#### Task directions
Of all the entries below, only the lines from the one with "ATOM 1 N N ." up to and including the one with "ATOM 10 C CA" are to be duplicated exactly.

──────────

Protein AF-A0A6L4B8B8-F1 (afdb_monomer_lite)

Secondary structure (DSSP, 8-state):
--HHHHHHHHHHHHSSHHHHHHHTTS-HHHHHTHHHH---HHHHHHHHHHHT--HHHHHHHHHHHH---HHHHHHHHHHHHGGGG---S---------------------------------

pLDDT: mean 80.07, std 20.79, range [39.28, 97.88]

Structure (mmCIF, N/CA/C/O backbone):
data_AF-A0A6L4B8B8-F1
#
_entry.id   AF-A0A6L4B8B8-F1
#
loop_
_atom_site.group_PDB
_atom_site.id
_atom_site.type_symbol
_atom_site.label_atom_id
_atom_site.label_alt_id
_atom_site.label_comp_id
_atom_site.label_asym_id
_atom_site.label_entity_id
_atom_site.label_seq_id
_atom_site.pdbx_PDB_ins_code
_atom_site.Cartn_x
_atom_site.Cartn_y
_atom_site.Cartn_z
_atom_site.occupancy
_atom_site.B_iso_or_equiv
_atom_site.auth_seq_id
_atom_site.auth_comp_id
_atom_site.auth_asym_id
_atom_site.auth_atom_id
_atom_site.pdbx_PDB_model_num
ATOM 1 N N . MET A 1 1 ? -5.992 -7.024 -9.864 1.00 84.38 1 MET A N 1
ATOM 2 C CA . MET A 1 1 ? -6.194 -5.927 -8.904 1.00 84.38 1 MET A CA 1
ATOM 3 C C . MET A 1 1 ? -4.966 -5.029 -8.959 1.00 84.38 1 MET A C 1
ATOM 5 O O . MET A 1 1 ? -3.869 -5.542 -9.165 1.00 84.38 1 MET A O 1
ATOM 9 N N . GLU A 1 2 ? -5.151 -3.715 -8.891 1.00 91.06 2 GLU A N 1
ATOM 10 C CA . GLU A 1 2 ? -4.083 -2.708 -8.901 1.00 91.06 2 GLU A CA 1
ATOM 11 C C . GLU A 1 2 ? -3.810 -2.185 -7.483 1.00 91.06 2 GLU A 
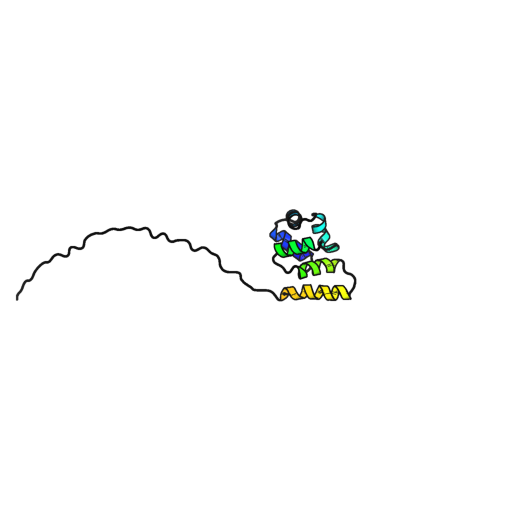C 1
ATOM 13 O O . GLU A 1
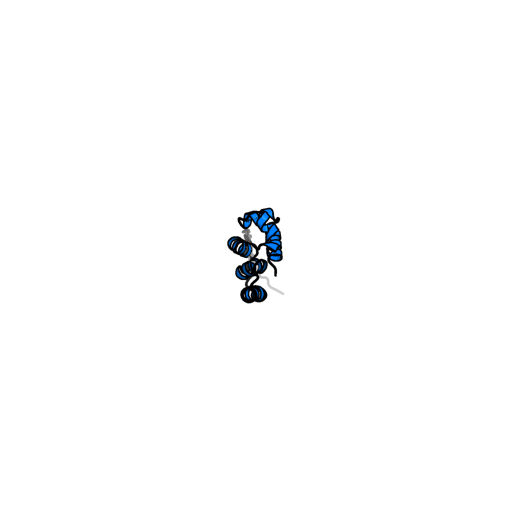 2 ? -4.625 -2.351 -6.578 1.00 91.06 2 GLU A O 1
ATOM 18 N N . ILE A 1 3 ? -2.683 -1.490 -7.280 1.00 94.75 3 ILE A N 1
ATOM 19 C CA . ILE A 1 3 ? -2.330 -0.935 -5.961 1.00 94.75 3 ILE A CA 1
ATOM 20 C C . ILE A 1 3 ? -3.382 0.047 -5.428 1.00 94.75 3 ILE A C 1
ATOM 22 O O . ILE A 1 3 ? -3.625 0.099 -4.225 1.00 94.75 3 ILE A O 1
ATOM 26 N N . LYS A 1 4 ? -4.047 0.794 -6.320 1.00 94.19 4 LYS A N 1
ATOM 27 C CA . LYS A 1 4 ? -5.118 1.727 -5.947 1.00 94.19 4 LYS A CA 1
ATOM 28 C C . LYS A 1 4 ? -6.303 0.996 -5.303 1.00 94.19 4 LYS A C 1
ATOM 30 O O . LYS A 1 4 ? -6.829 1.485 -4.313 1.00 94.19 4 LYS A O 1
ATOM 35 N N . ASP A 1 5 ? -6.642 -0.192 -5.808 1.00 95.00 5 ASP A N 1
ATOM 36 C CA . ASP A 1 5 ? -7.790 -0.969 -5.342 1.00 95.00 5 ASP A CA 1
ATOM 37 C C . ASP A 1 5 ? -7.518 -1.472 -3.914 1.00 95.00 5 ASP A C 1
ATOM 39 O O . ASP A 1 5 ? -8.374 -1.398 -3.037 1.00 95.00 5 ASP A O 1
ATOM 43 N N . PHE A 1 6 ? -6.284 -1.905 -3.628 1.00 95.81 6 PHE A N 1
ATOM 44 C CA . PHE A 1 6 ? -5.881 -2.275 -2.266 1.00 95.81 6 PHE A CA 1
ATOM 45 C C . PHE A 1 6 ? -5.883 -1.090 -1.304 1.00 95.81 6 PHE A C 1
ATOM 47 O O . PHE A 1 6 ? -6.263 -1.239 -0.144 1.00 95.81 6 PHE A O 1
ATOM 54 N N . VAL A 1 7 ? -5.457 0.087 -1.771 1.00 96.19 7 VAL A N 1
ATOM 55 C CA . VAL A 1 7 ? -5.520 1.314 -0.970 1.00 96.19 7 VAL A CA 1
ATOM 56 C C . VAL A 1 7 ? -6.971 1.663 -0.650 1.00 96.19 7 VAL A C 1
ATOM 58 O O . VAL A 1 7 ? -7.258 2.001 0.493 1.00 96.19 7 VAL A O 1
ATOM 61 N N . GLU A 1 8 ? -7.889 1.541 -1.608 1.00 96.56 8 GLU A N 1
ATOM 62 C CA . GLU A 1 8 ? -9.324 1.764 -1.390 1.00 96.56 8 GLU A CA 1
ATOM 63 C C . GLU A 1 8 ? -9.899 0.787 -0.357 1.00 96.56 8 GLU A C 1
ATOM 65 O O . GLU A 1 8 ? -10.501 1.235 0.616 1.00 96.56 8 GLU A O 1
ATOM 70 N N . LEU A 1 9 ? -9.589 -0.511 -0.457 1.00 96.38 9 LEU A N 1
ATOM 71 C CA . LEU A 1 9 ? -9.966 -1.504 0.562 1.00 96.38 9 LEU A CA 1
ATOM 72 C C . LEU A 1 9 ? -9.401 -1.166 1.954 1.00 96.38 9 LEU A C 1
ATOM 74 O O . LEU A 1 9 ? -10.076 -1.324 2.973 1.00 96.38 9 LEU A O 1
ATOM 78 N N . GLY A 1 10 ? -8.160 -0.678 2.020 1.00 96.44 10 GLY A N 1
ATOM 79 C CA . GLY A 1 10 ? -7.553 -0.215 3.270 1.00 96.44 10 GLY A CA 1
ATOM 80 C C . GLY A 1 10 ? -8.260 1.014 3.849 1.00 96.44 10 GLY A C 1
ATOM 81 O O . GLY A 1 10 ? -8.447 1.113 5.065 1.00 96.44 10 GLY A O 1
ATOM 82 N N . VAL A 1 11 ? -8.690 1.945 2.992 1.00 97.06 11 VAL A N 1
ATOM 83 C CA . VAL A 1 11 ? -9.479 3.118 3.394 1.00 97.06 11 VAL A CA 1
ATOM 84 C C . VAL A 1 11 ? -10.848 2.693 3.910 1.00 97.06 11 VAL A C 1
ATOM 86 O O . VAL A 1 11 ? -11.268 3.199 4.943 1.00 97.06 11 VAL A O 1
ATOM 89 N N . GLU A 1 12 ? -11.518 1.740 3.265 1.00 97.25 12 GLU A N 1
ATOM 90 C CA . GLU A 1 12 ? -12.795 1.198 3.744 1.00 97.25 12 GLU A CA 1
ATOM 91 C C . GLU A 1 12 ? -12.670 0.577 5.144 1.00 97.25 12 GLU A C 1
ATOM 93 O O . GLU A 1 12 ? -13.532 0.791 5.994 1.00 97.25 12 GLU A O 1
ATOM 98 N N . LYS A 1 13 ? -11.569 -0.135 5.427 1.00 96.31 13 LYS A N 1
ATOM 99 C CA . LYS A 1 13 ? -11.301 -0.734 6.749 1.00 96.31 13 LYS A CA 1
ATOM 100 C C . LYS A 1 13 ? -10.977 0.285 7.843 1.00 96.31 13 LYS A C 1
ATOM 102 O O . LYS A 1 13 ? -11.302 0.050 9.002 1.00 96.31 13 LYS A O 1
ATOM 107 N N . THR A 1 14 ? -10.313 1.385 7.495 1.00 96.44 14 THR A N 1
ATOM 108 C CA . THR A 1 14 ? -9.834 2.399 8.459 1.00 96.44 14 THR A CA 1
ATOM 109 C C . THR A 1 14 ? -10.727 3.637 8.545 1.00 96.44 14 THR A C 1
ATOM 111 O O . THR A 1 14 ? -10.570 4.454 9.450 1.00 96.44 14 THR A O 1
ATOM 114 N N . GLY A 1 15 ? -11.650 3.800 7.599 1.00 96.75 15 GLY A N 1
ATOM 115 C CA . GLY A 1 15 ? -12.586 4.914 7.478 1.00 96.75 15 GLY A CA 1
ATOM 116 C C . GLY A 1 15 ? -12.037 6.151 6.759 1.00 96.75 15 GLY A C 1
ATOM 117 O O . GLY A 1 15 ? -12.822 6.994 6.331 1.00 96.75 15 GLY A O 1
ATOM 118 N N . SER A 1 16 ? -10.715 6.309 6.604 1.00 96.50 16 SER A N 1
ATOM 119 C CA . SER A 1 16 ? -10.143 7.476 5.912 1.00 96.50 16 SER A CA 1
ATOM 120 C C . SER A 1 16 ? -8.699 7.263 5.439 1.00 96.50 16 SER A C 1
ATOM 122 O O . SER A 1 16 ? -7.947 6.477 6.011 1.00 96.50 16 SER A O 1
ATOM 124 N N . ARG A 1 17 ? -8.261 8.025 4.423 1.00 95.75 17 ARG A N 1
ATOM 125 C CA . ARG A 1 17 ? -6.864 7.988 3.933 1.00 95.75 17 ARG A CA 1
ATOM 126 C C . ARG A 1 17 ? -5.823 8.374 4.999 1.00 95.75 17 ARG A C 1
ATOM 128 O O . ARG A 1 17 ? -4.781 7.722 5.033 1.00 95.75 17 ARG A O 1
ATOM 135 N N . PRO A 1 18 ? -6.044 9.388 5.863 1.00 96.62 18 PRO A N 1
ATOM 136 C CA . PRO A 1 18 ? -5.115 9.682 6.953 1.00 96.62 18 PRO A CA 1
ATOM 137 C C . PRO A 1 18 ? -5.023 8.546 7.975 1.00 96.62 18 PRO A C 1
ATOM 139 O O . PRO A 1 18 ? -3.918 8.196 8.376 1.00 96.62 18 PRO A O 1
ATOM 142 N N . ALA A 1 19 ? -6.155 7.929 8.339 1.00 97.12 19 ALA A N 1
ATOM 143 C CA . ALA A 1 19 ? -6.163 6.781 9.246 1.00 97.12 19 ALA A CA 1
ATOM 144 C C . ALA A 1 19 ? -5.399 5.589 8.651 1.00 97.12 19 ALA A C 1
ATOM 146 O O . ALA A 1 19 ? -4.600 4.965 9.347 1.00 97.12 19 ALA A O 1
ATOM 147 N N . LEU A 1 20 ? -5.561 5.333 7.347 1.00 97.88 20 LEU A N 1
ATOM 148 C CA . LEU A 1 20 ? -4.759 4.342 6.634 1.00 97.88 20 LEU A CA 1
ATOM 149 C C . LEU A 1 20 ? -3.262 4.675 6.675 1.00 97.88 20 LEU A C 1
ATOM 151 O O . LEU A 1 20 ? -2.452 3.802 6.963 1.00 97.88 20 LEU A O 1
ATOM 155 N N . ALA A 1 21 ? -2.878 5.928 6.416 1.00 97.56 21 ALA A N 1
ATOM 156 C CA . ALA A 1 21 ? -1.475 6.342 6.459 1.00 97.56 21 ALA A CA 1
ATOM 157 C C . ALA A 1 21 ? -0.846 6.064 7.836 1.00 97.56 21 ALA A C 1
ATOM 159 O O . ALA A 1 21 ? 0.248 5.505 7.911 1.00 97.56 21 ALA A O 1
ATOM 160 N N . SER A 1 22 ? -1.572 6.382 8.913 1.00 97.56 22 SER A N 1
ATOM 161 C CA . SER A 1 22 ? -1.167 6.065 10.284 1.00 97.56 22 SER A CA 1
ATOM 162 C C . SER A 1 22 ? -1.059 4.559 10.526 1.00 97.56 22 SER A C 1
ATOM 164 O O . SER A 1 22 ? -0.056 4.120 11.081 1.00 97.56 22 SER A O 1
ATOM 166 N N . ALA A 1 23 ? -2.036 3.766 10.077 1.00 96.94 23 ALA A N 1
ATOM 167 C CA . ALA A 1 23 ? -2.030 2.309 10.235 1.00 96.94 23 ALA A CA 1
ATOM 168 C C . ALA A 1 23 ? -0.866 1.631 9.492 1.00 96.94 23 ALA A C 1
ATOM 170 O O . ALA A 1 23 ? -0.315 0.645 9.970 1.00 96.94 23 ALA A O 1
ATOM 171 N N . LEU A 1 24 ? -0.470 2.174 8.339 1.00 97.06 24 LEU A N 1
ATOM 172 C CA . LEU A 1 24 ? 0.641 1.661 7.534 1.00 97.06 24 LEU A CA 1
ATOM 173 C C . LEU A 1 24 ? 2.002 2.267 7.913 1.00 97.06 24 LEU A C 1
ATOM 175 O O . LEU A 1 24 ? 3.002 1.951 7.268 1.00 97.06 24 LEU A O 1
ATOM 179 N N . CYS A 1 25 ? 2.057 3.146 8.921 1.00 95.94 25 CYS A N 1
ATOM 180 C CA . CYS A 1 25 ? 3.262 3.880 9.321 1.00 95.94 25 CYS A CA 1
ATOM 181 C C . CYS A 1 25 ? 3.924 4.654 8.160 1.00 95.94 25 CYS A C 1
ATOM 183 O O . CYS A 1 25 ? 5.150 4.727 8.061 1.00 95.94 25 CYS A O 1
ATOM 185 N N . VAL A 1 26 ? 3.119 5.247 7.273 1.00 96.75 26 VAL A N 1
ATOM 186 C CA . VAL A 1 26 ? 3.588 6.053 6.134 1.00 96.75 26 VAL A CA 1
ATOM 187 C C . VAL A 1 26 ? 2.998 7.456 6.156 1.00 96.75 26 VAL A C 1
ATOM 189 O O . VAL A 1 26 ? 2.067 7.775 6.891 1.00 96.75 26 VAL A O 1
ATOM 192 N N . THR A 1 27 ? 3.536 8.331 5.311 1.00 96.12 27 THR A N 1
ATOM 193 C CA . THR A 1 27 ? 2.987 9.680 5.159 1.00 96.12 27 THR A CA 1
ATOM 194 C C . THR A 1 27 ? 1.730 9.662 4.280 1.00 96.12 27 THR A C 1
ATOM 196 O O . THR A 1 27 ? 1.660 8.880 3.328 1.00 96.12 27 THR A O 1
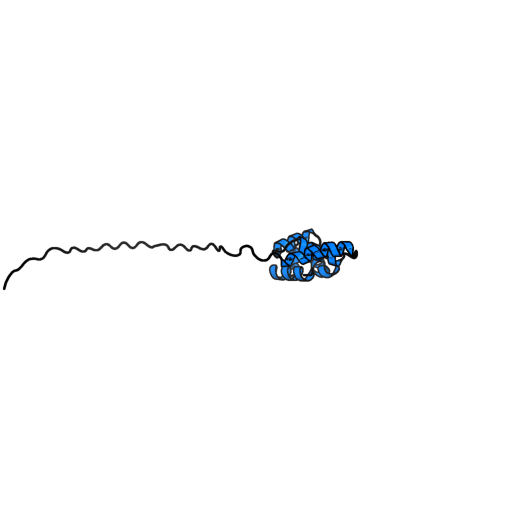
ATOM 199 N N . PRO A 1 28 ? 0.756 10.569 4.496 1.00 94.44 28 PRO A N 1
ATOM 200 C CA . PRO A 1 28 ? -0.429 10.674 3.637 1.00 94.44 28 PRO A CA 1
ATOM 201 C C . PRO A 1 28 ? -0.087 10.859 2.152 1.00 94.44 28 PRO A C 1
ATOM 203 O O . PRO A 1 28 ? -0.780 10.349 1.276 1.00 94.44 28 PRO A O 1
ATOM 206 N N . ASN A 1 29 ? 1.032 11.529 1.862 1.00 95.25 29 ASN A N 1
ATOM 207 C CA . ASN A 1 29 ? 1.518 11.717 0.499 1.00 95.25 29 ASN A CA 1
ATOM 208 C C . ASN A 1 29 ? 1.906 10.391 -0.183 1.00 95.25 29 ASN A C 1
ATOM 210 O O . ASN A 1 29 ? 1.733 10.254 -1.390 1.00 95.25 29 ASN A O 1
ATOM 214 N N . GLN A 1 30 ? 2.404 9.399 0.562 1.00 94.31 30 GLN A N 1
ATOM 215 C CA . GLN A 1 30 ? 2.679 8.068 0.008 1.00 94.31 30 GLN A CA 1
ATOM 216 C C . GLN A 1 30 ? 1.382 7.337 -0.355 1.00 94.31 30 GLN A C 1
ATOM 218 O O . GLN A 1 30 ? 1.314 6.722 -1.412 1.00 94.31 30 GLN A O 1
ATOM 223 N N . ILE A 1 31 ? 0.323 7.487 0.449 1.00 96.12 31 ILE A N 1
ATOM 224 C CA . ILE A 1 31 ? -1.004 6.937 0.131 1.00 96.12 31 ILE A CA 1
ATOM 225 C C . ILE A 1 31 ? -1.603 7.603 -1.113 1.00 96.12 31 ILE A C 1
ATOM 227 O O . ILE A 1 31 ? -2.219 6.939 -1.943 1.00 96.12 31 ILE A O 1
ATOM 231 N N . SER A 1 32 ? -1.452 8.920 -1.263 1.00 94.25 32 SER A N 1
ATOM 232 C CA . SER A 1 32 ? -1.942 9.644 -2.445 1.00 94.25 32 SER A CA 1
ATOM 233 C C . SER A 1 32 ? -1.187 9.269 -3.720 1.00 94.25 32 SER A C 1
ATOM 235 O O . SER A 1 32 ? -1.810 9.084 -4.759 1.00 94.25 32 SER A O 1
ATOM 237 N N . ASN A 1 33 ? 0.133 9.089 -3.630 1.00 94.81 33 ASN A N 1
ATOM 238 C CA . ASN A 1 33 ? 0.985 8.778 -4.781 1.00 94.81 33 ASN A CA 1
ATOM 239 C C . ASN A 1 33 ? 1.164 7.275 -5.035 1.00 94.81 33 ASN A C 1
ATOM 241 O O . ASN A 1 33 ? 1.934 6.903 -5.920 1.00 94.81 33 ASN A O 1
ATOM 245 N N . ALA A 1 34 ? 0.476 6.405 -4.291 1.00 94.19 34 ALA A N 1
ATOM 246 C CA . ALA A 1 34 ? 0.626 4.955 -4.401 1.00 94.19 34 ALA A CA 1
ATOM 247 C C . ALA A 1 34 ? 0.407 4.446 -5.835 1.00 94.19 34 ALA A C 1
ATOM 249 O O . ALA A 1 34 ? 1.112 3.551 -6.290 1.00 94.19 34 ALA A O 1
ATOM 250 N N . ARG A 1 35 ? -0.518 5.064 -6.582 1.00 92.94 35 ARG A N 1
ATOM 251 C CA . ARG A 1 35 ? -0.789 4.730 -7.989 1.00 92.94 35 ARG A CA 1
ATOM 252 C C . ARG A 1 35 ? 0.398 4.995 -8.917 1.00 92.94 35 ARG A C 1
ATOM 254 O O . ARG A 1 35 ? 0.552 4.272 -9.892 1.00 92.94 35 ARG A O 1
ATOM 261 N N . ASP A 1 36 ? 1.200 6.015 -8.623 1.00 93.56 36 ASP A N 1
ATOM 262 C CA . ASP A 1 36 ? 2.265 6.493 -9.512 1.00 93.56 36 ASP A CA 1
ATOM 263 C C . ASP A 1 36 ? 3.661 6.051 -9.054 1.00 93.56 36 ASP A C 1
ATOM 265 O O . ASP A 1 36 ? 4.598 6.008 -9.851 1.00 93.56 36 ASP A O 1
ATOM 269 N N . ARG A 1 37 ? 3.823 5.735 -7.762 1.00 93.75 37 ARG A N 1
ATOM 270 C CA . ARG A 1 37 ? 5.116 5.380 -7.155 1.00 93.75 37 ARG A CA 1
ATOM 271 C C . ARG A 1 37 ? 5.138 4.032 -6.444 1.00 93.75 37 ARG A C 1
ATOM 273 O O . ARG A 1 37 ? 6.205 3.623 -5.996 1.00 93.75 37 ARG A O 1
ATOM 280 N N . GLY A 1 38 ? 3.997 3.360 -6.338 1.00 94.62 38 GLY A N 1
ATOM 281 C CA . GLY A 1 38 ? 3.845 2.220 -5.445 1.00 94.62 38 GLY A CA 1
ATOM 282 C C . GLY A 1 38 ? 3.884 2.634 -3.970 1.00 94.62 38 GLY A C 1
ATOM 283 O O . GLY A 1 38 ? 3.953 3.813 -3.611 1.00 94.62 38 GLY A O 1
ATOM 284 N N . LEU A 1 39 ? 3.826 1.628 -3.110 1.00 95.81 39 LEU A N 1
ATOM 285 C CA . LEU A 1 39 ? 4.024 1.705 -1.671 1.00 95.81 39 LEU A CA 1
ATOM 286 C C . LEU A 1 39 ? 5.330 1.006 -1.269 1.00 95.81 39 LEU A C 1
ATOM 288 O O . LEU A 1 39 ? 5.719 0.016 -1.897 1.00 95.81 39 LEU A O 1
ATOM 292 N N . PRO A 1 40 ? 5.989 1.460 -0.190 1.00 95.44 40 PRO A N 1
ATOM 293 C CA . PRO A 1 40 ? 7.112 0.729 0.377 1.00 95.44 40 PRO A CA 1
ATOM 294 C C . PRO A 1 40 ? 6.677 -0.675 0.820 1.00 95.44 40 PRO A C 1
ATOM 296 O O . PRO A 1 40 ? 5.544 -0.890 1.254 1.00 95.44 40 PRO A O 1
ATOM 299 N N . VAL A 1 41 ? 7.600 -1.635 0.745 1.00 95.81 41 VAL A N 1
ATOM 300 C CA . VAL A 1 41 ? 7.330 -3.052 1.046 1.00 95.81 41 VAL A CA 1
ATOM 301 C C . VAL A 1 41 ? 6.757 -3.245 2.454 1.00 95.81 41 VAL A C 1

──────────

#### Exercise result
ATOM 1 N N . MET A 1 1 ? -5.992 -7.024 -9.864 1.00 84.38 1 MET A N 1
ATOM 2 C CA . MET A 1 1 ? -6.194 -5.927 -8.904 1.00 84.38 1 MET A CA 1
ATOM 3 C C . MET A 1 1 ? -4.966 -5.029 -8.959 1.00 84.38 1 MET A C 1
ATOM 5 O O . MET A 1 1 ? -3.869 -5.542 -9.165 1.00 84.38 1 MET A O 1
ATOM 9 N N . GLU A 1 2 ? -5.151 -3.715 -8.891 1.00 91.06 2 GLU A N 1
ATOM 10 C CA . GLU A 1 2 ? -4.083 -2.708 -8.901 1.00 91.06 2 GLU A CA 1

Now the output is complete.